One of these is the professed superiority of the Korean Hangul alphabet over all other written languages. I was inspired to write this post yesterday when I read a brief article in a children’s English newspaper about the supposed scientific nature of Hangul. This was just a paragraph which encouraged kids to take pride in their alphabet and mentioned, without any source, that foreigners from all over the world were coming here to learn how to write it—news to me, since most people seem pretty satisfied with their own systems of writing and couldn’t care less about Hangul, which is useful enough for depicting Korean but totally and even comically ineffective in its renderings of English words. These often add extra syllables and usually end with a pointless “uh” which does not exist in the original, as in 그라놀라, “guhlanohla”, granola; the writing system also seems to make it more difficult to learn English, since so many Koreans, at least when they begin to learn, add extra syllables when they speak aloud and end almost every word with a fat, healthy “uh.” The alphabet was also so scientific that it fell out of use for hundreds of years and wasn’t actually revived until the end of the 19th century…

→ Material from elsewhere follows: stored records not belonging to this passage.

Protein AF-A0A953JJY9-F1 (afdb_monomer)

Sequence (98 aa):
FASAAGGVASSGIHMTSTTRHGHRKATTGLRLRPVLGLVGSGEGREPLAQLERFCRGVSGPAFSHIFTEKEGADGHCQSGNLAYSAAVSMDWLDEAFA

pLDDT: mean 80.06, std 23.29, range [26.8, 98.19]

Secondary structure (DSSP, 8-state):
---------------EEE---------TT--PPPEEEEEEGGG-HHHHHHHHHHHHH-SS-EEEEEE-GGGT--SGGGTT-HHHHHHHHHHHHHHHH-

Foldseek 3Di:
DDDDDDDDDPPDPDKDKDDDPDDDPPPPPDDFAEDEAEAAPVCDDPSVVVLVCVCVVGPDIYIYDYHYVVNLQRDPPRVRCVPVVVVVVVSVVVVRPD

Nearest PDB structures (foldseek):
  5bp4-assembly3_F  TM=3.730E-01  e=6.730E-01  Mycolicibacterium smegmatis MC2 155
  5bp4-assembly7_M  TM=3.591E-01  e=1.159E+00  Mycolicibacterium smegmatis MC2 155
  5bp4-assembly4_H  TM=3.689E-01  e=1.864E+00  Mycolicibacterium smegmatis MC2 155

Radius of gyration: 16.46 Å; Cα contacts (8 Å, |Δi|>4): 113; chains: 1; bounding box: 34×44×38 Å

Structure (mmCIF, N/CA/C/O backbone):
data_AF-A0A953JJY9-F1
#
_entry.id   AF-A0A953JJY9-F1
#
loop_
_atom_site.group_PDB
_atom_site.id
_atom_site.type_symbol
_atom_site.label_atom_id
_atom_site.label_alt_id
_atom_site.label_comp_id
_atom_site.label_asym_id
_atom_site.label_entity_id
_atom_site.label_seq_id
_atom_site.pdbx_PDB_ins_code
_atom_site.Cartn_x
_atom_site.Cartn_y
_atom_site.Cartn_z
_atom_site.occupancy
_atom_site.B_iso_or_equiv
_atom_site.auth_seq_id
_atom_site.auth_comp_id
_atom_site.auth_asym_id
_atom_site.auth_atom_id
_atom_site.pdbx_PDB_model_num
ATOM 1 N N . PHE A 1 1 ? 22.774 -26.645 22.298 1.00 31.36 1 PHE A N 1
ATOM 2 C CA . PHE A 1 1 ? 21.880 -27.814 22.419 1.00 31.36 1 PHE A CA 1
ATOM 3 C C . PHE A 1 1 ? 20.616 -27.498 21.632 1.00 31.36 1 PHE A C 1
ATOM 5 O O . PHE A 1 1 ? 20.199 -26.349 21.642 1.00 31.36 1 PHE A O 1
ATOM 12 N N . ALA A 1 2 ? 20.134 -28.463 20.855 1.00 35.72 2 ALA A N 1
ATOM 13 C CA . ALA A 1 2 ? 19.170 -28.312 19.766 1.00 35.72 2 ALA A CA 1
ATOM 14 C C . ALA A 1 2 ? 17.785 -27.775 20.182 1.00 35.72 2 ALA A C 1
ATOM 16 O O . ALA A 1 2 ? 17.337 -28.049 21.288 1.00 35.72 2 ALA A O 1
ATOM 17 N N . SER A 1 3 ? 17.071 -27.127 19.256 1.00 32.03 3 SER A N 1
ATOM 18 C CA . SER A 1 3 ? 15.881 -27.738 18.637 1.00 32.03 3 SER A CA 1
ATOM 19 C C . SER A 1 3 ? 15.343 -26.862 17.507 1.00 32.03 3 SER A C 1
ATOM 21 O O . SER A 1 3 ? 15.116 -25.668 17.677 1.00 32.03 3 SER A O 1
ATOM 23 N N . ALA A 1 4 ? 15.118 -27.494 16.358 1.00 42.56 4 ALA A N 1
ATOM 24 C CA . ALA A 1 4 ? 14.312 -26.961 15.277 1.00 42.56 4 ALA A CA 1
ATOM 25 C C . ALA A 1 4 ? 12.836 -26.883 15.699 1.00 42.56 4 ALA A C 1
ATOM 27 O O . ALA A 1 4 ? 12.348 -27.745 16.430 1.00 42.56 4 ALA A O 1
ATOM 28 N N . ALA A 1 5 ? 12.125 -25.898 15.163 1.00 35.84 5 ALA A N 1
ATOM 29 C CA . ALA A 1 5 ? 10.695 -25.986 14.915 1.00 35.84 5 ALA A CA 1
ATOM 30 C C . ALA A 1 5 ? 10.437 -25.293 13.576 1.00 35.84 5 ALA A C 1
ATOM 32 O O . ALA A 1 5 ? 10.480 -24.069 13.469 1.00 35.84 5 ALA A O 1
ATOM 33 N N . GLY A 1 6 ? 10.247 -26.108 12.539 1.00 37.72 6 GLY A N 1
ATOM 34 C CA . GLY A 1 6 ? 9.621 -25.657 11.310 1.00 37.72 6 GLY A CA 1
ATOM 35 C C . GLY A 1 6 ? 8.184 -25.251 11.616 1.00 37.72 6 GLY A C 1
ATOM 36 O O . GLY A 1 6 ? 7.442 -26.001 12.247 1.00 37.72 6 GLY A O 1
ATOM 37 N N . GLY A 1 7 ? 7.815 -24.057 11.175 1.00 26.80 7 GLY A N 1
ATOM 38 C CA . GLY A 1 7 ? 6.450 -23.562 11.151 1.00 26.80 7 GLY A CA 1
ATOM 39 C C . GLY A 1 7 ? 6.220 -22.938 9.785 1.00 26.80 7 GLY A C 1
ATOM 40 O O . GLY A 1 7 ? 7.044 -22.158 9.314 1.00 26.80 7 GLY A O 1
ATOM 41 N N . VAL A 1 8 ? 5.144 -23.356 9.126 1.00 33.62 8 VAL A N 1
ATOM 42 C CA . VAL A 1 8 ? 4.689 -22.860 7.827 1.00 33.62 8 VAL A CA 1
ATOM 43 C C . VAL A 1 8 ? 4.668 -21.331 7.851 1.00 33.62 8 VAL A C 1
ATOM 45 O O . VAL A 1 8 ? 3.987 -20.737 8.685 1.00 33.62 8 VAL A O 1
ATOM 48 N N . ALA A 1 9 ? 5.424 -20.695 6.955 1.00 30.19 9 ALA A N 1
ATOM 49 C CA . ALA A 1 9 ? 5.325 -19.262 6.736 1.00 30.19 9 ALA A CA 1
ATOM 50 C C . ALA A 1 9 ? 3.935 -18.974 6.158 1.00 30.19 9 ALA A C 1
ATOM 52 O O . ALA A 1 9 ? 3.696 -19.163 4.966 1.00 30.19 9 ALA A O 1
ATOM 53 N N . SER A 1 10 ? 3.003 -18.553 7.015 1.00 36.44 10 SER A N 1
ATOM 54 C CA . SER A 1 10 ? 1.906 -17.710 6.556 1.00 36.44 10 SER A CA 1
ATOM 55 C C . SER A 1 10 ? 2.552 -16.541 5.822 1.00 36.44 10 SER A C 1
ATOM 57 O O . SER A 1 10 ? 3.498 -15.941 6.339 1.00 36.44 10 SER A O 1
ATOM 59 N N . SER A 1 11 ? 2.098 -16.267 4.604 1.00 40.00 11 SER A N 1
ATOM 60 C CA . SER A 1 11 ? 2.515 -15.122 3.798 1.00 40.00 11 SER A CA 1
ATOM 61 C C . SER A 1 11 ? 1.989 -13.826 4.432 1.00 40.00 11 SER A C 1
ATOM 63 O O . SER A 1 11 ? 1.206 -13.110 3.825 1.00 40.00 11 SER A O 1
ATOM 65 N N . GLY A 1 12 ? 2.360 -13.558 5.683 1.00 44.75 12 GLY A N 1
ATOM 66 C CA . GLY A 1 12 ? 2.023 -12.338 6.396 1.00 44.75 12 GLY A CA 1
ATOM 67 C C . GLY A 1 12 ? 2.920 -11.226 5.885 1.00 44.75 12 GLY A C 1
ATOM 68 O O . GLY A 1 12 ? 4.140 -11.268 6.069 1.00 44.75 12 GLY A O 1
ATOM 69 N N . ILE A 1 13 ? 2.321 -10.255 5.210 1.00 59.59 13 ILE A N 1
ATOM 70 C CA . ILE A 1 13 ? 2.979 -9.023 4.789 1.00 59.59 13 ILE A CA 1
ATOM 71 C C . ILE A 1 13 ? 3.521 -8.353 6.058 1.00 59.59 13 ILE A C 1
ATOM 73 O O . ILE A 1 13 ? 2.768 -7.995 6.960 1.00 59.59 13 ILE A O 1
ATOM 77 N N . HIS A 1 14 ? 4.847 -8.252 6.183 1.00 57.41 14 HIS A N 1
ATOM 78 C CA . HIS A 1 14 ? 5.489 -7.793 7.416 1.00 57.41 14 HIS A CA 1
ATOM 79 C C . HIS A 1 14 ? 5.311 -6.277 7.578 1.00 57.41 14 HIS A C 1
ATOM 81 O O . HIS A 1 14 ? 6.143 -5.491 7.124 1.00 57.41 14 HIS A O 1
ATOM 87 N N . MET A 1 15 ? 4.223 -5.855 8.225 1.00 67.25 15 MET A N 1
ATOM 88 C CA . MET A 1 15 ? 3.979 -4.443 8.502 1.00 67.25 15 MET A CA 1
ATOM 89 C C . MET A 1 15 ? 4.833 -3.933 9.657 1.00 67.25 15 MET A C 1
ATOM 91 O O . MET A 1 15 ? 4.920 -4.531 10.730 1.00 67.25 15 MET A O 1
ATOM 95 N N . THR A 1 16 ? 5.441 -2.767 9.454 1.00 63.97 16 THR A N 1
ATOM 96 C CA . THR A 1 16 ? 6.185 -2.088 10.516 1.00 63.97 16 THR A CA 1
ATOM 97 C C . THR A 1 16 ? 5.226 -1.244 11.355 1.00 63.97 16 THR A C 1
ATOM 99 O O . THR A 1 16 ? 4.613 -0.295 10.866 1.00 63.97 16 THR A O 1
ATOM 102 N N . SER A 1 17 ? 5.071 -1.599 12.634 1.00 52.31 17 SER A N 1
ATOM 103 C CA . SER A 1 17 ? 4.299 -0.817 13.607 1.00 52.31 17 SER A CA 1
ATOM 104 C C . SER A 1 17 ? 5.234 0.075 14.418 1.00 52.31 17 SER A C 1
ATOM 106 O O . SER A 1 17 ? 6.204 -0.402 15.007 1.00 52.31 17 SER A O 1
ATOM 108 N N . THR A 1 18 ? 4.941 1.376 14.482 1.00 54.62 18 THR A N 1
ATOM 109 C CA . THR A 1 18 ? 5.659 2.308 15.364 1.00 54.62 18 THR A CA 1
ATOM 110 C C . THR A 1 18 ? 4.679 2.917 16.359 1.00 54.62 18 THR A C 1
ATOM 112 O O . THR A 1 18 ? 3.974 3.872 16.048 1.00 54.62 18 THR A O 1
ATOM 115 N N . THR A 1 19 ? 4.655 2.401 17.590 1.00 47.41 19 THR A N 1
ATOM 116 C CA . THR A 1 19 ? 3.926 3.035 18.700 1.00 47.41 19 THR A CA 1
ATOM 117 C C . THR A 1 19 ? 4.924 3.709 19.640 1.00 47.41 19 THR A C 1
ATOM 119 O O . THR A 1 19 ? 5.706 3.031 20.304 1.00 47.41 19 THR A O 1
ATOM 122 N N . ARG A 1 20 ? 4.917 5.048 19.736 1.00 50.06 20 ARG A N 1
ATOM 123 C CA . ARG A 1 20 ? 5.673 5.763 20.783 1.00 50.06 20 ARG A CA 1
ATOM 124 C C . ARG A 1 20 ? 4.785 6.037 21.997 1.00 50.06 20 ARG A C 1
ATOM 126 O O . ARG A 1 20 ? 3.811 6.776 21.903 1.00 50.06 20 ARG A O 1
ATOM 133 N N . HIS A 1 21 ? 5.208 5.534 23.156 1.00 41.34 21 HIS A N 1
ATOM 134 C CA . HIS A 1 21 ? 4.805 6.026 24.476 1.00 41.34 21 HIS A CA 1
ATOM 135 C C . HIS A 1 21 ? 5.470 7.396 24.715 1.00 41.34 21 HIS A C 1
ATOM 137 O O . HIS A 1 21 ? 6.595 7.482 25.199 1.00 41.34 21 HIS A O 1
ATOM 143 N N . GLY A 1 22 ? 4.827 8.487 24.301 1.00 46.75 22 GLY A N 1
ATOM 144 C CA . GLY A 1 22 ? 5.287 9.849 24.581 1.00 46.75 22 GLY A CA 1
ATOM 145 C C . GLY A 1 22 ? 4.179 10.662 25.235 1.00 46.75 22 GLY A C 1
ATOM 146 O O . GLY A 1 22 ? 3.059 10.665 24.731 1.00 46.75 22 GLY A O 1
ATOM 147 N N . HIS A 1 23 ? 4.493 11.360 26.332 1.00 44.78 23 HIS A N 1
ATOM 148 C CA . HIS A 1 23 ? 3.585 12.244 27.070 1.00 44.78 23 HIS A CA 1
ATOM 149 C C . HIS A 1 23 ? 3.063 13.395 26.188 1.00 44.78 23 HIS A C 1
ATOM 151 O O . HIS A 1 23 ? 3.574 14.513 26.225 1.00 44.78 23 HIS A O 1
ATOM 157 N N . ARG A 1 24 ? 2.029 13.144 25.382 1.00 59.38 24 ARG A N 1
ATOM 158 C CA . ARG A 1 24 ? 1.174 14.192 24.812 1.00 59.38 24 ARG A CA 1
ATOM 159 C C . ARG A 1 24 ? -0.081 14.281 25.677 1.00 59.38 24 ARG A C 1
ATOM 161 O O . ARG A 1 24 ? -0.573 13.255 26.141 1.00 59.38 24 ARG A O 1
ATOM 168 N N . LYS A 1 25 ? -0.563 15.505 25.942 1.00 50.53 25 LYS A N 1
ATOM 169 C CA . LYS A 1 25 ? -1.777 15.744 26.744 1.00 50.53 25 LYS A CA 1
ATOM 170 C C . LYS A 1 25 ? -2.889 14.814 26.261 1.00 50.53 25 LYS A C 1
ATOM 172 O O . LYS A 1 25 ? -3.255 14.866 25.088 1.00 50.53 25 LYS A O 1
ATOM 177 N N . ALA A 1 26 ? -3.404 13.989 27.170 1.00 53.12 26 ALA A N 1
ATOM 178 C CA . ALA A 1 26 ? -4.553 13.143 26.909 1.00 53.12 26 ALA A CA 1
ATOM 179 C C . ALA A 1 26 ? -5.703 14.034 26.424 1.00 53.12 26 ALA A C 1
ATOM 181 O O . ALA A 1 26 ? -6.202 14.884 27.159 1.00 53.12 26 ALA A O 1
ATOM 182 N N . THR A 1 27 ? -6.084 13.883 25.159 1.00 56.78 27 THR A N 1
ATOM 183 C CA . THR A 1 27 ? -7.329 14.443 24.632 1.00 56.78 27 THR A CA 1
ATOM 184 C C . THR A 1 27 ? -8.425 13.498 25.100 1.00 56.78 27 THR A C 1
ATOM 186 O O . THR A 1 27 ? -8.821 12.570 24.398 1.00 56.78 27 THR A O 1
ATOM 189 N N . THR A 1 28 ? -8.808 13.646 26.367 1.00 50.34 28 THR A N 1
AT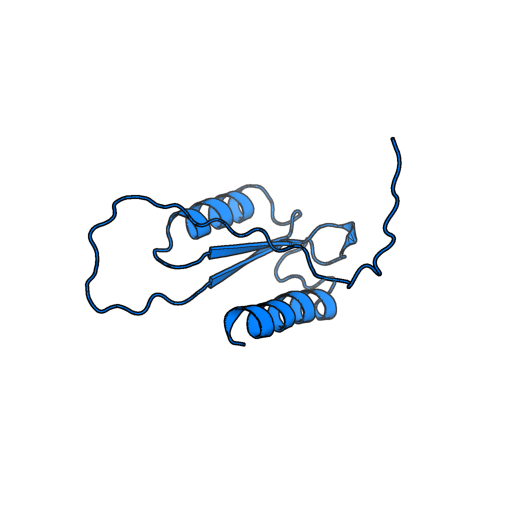OM 190 C CA . THR A 1 28 ? -9.777 12.783 27.039 1.00 50.34 28 THR A CA 1
ATOM 191 C C . THR A 1 28 ? -11.074 12.769 26.223 1.00 50.34 28 THR A C 1
ATOM 193 O O . THR A 1 28 ? -11.759 13.784 26.146 1.00 50.34 28 THR A O 1
ATOM 196 N N . GLY A 1 29 ? -11.373 11.642 25.564 1.00 59.12 29 GLY A N 1
ATOM 197 C CA . GLY A 1 29 ? -12.608 11.422 24.798 1.00 59.12 29 GLY A CA 1
ATOM 198 C C . GLY A 1 29 ? -12.466 11.204 23.284 1.00 59.12 29 GLY A C 1
ATOM 199 O O . GLY A 1 29 ? -13.445 10.796 22.662 1.00 59.12 29 GLY A O 1
ATOM 200 N N . LEU A 1 30 ? -11.294 11.410 22.664 1.00 62.53 30 LEU A N 1
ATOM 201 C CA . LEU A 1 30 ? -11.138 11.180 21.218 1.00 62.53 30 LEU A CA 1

And while the alphabet is usually given this strange scientific epithet, it’s never specified exactly how or why this language is more scientific than others—I suppose it’s because a number of scholars working under the auspices of Sejong the Great designed this alphabet, but anyone who’s familiar with Cyrillic or even the history of the Latin alphabet knows that scholars all over the world have often had a heavy hand in shaping both written and spoken languages. Hangul is no more or less unique, scientific, beautiful, or effective, than any other written language; my suspicion is that its supposed perfection comes from the insecurities of a former Hermit Kingdom, which couldn’t contribute anything to the advancing knowledge of the rest of the world due to its isolation until it was too late to do so. It’s the principium individuationis on a national scale: the west has completely overrun this country, so some Koreans cling to whatever makes their country specifically Korean. This may explain why foreigners are irked by lionization of kimchi, Hangul, the four distinct seasons, Dokdo Island, KPOP, and anything else that may seem unique to this place. Any foreigner who comes here has traveled at least a little and knows, or may begin to know, the pettiness and myopia of such patriotism.
So to conclude this lengthy and possibly inflammatory dullness, the simple fact of patriotism is that it’s annoying wherever you encounter it; no nation is better than any other because nations are artificial constructs and any standard used to measure them is totally arbitrary. But this doesn’t diminish the fact that now, an hour or so after I first wrote this, with a belly full of so-called yummy Korean food, I feel far less negative. It’s best not to write on an empty stomach.